───── Data to process ─────

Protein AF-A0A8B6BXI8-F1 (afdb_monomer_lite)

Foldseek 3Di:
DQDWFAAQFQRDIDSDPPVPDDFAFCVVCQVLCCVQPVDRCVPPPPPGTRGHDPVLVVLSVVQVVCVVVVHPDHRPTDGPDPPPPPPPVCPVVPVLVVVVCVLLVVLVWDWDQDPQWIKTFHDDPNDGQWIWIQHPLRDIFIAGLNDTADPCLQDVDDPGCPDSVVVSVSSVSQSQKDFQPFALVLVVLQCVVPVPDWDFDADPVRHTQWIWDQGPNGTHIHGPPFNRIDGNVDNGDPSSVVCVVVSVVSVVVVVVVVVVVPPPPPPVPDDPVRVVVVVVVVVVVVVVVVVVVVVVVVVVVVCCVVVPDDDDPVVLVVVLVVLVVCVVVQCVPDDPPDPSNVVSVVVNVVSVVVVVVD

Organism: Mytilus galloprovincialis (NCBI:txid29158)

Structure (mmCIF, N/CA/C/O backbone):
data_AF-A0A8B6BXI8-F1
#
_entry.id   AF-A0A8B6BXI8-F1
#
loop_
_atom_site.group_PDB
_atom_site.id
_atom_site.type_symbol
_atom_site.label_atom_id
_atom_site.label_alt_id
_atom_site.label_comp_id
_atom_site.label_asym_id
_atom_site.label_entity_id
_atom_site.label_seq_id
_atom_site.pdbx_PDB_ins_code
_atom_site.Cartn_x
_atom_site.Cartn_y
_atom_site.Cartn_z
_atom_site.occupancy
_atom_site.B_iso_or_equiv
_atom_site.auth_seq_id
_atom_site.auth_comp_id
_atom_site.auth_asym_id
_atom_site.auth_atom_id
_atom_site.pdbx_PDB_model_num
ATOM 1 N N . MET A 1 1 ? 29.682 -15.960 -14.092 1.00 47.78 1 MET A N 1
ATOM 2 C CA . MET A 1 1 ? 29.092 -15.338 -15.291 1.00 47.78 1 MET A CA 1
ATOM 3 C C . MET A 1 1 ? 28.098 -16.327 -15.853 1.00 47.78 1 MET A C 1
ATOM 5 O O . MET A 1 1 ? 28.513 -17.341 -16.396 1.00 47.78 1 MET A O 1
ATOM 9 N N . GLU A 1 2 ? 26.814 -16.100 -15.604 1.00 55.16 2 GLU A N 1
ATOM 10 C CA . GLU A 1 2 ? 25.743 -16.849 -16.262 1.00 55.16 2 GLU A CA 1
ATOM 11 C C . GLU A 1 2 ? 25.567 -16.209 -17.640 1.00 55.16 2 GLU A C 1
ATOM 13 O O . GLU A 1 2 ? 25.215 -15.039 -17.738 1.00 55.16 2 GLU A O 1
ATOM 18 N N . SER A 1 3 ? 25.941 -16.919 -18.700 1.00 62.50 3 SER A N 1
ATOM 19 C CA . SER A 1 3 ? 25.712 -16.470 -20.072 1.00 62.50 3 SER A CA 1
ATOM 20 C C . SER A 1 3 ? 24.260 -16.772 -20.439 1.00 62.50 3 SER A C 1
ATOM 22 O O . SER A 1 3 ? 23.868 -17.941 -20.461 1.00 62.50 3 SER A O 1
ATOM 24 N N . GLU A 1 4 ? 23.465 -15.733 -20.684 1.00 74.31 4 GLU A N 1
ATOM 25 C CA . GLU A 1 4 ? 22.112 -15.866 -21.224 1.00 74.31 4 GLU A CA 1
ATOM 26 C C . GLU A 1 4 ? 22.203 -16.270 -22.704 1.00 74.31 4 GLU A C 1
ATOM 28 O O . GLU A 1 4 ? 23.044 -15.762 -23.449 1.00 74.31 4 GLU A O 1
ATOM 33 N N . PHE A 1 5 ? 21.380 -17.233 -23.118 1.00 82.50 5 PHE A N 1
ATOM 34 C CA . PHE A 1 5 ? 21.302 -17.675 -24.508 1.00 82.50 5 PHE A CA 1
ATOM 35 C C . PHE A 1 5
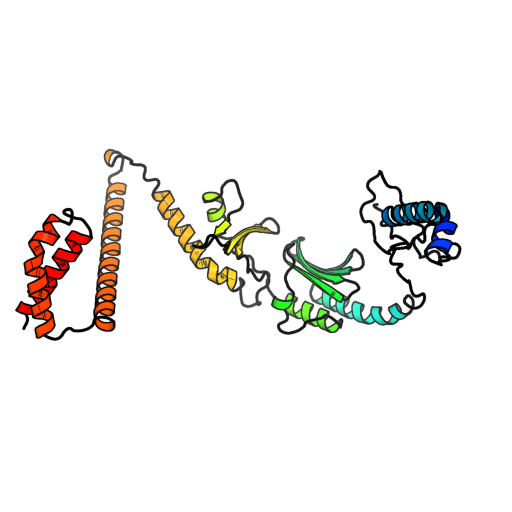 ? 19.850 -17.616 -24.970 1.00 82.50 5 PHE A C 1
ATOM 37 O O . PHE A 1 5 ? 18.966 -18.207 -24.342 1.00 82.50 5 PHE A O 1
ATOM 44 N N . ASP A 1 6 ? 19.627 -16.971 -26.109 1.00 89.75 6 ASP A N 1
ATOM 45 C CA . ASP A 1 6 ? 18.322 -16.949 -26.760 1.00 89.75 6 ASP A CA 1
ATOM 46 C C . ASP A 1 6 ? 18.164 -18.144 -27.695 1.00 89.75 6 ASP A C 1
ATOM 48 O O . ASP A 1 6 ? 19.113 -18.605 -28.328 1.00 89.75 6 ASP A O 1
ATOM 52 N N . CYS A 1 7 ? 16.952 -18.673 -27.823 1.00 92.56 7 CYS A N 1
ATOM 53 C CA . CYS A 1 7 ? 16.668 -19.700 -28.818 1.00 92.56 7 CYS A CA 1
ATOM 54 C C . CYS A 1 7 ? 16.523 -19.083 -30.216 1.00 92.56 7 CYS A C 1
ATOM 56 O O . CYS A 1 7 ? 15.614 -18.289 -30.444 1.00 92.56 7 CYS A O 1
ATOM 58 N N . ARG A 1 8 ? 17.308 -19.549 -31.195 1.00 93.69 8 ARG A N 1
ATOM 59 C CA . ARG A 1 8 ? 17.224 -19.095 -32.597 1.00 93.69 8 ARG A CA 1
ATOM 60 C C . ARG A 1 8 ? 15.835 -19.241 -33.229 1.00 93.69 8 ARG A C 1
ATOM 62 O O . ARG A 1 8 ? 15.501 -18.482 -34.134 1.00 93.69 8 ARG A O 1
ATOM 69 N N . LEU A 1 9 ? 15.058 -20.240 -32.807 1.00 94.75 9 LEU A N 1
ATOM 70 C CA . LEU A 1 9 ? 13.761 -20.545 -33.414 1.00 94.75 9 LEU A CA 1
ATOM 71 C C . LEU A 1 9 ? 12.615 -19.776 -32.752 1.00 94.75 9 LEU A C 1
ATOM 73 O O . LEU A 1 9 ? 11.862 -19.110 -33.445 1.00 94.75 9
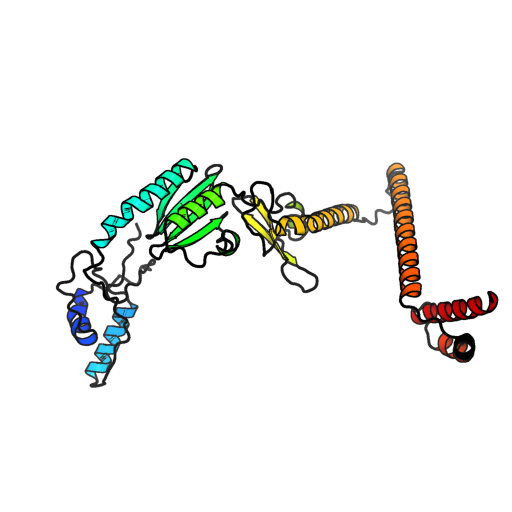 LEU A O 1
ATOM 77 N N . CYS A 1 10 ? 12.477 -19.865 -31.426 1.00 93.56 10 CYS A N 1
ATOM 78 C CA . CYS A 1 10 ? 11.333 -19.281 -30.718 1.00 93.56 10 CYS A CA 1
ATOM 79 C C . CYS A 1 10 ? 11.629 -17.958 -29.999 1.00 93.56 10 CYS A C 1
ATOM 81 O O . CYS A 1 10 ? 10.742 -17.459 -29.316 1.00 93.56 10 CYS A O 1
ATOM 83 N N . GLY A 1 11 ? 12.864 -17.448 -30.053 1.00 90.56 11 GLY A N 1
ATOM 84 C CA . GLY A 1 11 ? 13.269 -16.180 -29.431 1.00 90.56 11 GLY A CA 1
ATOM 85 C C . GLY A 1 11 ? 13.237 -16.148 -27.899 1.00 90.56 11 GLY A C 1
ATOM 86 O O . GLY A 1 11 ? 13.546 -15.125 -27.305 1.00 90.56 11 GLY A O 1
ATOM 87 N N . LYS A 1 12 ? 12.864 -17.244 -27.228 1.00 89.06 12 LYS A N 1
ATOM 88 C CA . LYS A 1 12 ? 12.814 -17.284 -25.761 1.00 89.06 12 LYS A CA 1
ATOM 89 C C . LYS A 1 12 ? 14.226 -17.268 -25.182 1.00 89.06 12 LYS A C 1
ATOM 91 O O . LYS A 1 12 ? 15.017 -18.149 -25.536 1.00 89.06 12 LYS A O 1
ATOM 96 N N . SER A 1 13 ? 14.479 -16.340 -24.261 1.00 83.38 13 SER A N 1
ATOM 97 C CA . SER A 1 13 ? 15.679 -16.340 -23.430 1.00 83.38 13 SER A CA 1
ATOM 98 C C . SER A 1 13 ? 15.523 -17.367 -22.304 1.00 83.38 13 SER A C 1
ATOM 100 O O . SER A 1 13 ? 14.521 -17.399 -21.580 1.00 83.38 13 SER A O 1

─────

Exactly the lines from the one holding "ATOM 96 N N" through the end of the records above are to be returned, and nothing else.

ATOM 96 N N . SER A 1 13 ? 14.479 -16.340 -24.261 1.00 83.38 13 SER A N 1
ATOM 97 C CA . SER A 1 13 ? 15.679 -16.340 -23.430 1.00 83.38 13 SER A CA 1
ATOM 98 C C . SER A 1 13 ? 15.523 -17.367 -22.304 1.00 83.38 13 SER A C 1
ATOM 100 O O . SER A 1 13 ? 14.521 -17.399 -21.580 1.00 83.38 13 SER A O 1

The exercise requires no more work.